Blessed with Christ
John 17:24
Father, I will that they also, whom you have given me, be with me where I am; that they may behold my glory, which you have given me…

The future has for man a mysterious interest, and it exercises over him a mysterious power. Religion appeals to this, as to all natural tendencies and susceptibilities of man's being. The revelations and the promises of Christianity have regard to the vast hereafter. When our Lord prayed for his disciples, it could not be that he should omit from his prayer their future - their condition and associations in the immortal state. Without such reference the high-priestly prayer would have been incomplete; for it was the prayer of him who brought life and immortality to light.

I. THE HOME OF THE BLESSED. Little as we know of that eternal home, that which we do know is of intense interest. What the Lord Jesus here tells us of heaven is welcome and precious revelation. His desire and purpose concerning his people is that they may be:

1. With him. He could no longer be with them on earth; but, as a compensation, they were to look forward to being with him in heaven. These cherished friends had been with him long enough to know and to prize such association. To them it was sufficient to know that they should be reunited to their Friend and Master.

2. Where he is. The locality of heaven is unknown, and all speculation upon such a matter is idle. How all Christ's innumerable friends and followers can all be where he is, we cannot understand. But it rejoices the heart of the disciple to know that he shall be where his Lord is. A bold mariner does not care to what sea his ship is bound, if he is only serving under the captain or admiral whom he trusts, and who has before shown him the way to discovery or to victory.
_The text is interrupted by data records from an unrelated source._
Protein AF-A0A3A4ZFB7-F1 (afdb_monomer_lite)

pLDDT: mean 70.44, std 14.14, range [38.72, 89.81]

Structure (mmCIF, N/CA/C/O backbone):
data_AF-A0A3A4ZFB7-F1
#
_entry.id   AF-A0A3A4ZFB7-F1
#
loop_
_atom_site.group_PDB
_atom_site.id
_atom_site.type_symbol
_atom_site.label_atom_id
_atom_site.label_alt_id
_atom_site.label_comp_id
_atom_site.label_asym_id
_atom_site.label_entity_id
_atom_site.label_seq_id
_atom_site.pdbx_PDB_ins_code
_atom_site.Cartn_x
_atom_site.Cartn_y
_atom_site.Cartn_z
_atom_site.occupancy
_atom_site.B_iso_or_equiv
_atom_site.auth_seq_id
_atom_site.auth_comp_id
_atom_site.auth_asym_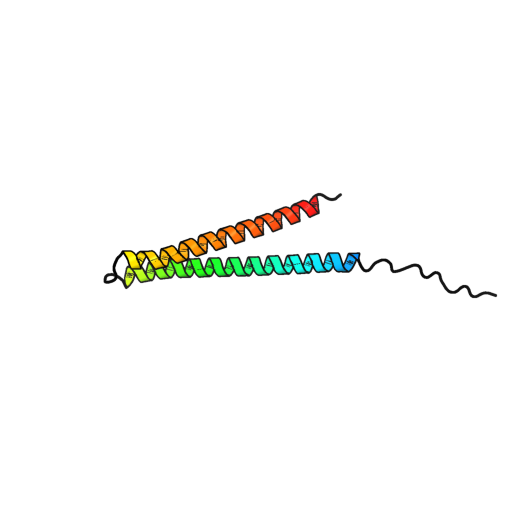id
_atom_site.auth_atom_id
_atom_site.pdbx_PDB_model_num
ATOM 1 N N . MET A 1 1 ? -51.366 -27.140 53.212 1.00 41.72 1 MET A N 1
ATOM 2 C CA . MET A 1 1 ? -50.071 -27.607 52.665 1.00 41.72 1 MET A CA 1
ATOM 3 C C . MET A 1 1 ? -50.316 -27.944 51.198 1.00 41.72 1 MET A C 1
ATOM 5 O O . MET A 1 1 ? -51.133 -28.803 50.944 1.00 41.72 1 MET A O 1
ATOM 9 N N . GLY A 1 2 ? -49.829 -27.260 50.170 1.00 58.69 2 GLY A N 1
ATOM 10 C CA . GLY A 1 2 ? -48.722 -26.323 50.072 1.00 58.69 2 GLY A CA 1
ATOM 11 C C . GLY A 1 2 ? -47.746 -26.849 49.029 1.00 58.69 2 GLY A C 1
ATOM 12 O O . GLY A 1 2 ? -46.791 -27.478 49.430 1.00 58.69 2 GLY A O 1
ATOM 13 N N . PHE A 1 3 ? -47.981 -26.592 47.738 1.00 52.56 3 PHE A N 1
ATOM 14 C CA . PHE A 1 3 ? -46.941 -26.594 46.699 1.00 52.56 3 PHE A CA 1
ATOM 15 C C . PHE A 1 3 ? -47.385 -25.681 45.546 1.00 52.56 3 PHE A C 1
ATOM 17 O O . PHE A 1 3 ? -48.124 -26.080 44.652 1.00 52.56 3 PHE A O 1
ATOM 24 N N . LYS A 1 4 ? -46.952 -24.414 45.593 1.00 60.47 4 LYS A N 1
ATOM 25 C CA . LYS A 1 4 ? -46.905 -23.542 44.412 1.00 60.47 4 LYS A CA 1
ATOM 26 C C . LYS A 1 4 ? -45.652 -23.933 43.618 1.00 60.47 4 LYS A C 1
ATOM 28 O O . LYS A 1 4 ? -44.563 -23.807 44.181 1.00 60.47 4 LYS A O 1
ATOM 33 N N . PRO A 1 5 ? -45.741 -24.377 42.353 1.00 61.53 5 PRO A N 1
ATOM 34 C CA . PRO A 1 5 ? -44.556 -24.466 41.515 1.00 61.53 5 PRO A CA 1
ATOM 35 C C . PRO A 1 5 ? -44.038 -23.045 41.229 1.00 61.53 5 PRO A C 1
ATOM 37 O O . PRO A 1 5 ? -44.836 -22.114 41.071 1.00 61.53 5 PRO A O 1
ATOM 40 N N . PRO A 1 6 ? -42.712 -22.844 41.221 1.00 55.53 6 PRO A N 1
ATOM 41 C CA . PRO A 1 6 ? -42.120 -21.521 41.192 1.00 55.53 6 PRO A CA 1
ATOM 42 C C . PRO A 1 6 ? -42.439 -20.813 39.877 1.00 55.53 6 PRO A C 1
ATOM 44 O O . PRO A 1 6 ? -42.408 -21.392 38.790 1.00 55.53 6 PRO A O 1
ATOM 47 N N . SER A 1 7 ? -42.718 -19.523 40.013 1.00 52.19 7 SER A N 1
ATOM 48 C CA . SER A 1 7 ? -42.757 -18.533 38.950 1.00 52.19 7 SER A CA 1
ATOM 49 C C . SER A 1 7 ? -41.620 -18.756 37.947 1.00 52.19 7 SER A C 1
ATOM 51 O O . SER A 1 7 ? -40.444 -18.548 38.251 1.00 52.19 7 SER A O 1
ATOM 53 N N . ARG A 1 8 ? -41.968 -19.128 36.707 1.00 51.09 8 ARG A N 1
ATOM 54 C CA . ARG A 1 8 ? -41.076 -19.037 35.538 1.00 51.09 8 ARG A CA 1
ATOM 55 C C . ARG A 1 8 ? -40.830 -17.560 35.207 1.00 51.09 8 ARG A C 1
ATOM 57 O O . ARG A 1 8 ? -41.270 -17.040 34.190 1.00 51.09 8 ARG A O 1
ATOM 64 N N . SER A 1 9 ? -40.121 -16.869 36.087 1.00 54.03 9 SER A N 1
ATOM 65 C CA . SER A 1 9 ? -39.372 -15.670 35.736 1.00 54.03 9 SER A CA 1
ATOM 66 C C . SER A 1 9 ? -37.925 -16.097 35.464 1.00 54.03 9 SER A C 1
ATOM 68 O O . SER A 1 9 ? -37.382 -16.925 36.191 1.00 54.03 9 SER A O 1
ATOM 70 N N . ARG A 1 10 ? -37.301 -15.513 34.431 1.00 55.28 10 ARG A N 1
ATOM 71 C CA . ARG A 1 10 ? -35.960 -15.809 33.866 1.00 55.28 10 ARG A CA 1
ATOM 72 C C . ARG A 1 10 ? -35.959 -17.003 32.897 1.00 55.28 10 ARG A C 1
ATOM 74 O O . ARG A 1 10 ? -36.200 -18.132 33.282 1.00 55.28 10 ARG A O 1
ATOM 81 N N . ARG A 1 11 ? -35.612 -16.847 31.618 1.00 49.69 11 ARG A N 1
ATOM 82 C CA . ARG A 1 11 ? -34.530 -16.013 31.070 1.00 49.69 11 ARG A CA 1
ATOM 83 C C . ARG A 1 11 ? -34.941 -15.379 29.741 1.00 49.69 11 ARG A C 1
ATOM 85 O O . ARG A 1 11 ? -34.605 -15.869 28.670 1.00 49.69 11 ARG A O 1
ATOM 92 N N . MET A 1 12 ? -35.561 -14.211 29.810 1.00 48.50 12 MET A N 1
ATOM 93 C CA . MET A 1 12 ? -35.552 -13.257 28.703 1.00 48.50 12 MET A CA 1
ATOM 94 C C . MET A 1 12 ? -34.194 -12.536 28.736 1.00 48.50 12 MET A C 1
ATOM 96 O O . MET A 1 12 ? -34.088 -11.411 29.209 1.00 48.50 12 MET A O 1
ATOM 100 N N . ARG A 1 13 ? -33.100 -13.241 28.402 1.00 47.66 13 ARG A N 1
ATOM 101 C CA . ARG A 1 13 ? -31.744 -12.651 28.465 1.00 47.66 13 ARG A CA 1
ATOM 102 C C . ARG A 1 13 ? -30.695 -13.289 27.547 1.00 47.66 13 ARG A C 1
ATOM 104 O O . ARG A 1 13 ? -29.517 -13.260 27.876 1.00 47.66 13 ARG A O 1
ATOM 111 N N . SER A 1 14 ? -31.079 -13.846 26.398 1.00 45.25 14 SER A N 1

II. THE VISION OF THE BLESSED. The people of Christ shall, in accordance with his prayer, behold the glory of the Redeemer. The promise sank into the heart of John who recorded it; for he indulged the anticipation, "We shall be like him, for we shall see him as he is." Sight is here, as elsewhere, put for knowledge. The disciples bad seen the humiliation of their Lord; they were to see his glory. In what this consists it is for us only to conjecture, with such help as Christ's words afford. There is the closest connection between the glory of Christ and the Father's eternal love. Our Lord himself has so taught us that we cannot place glory chiefly in what is visible and material. We think chiefly of that moral glory which is connected with Divine favor and with spiritual empire -

"Glory shines about his head,
And a bright crown without a thorn." Such a vision as that which our Lord here implores for his own must enlarge the perceptions which the blessed in heaven form of their great Redeemer, must excite their wonder and adoration, and must even fan the flame of their holy and grateful love. It should be observed that, although the aspect of the heavenly life here presented is contemplative, this is by no means to the exclusion of quite another aspect. The servants, who shall see the face of their Lord, shall serve him day and night. What they behold shall be the inspiration of their immortal songs of praise, and of their ceaseless acts of obedience and devotion. - T.

Parallel Verses
KJV: Father, I will that they also, whom thou hast given me, be with me where I am; that they may behold my glory, which thou hast given me: for thou lovedst me before the foundation of the world.

WEB: Father, I desire that they also whom you have given me be with me where I am, that they may see my glory, which you have given me, for you loved me before the foundation of the world.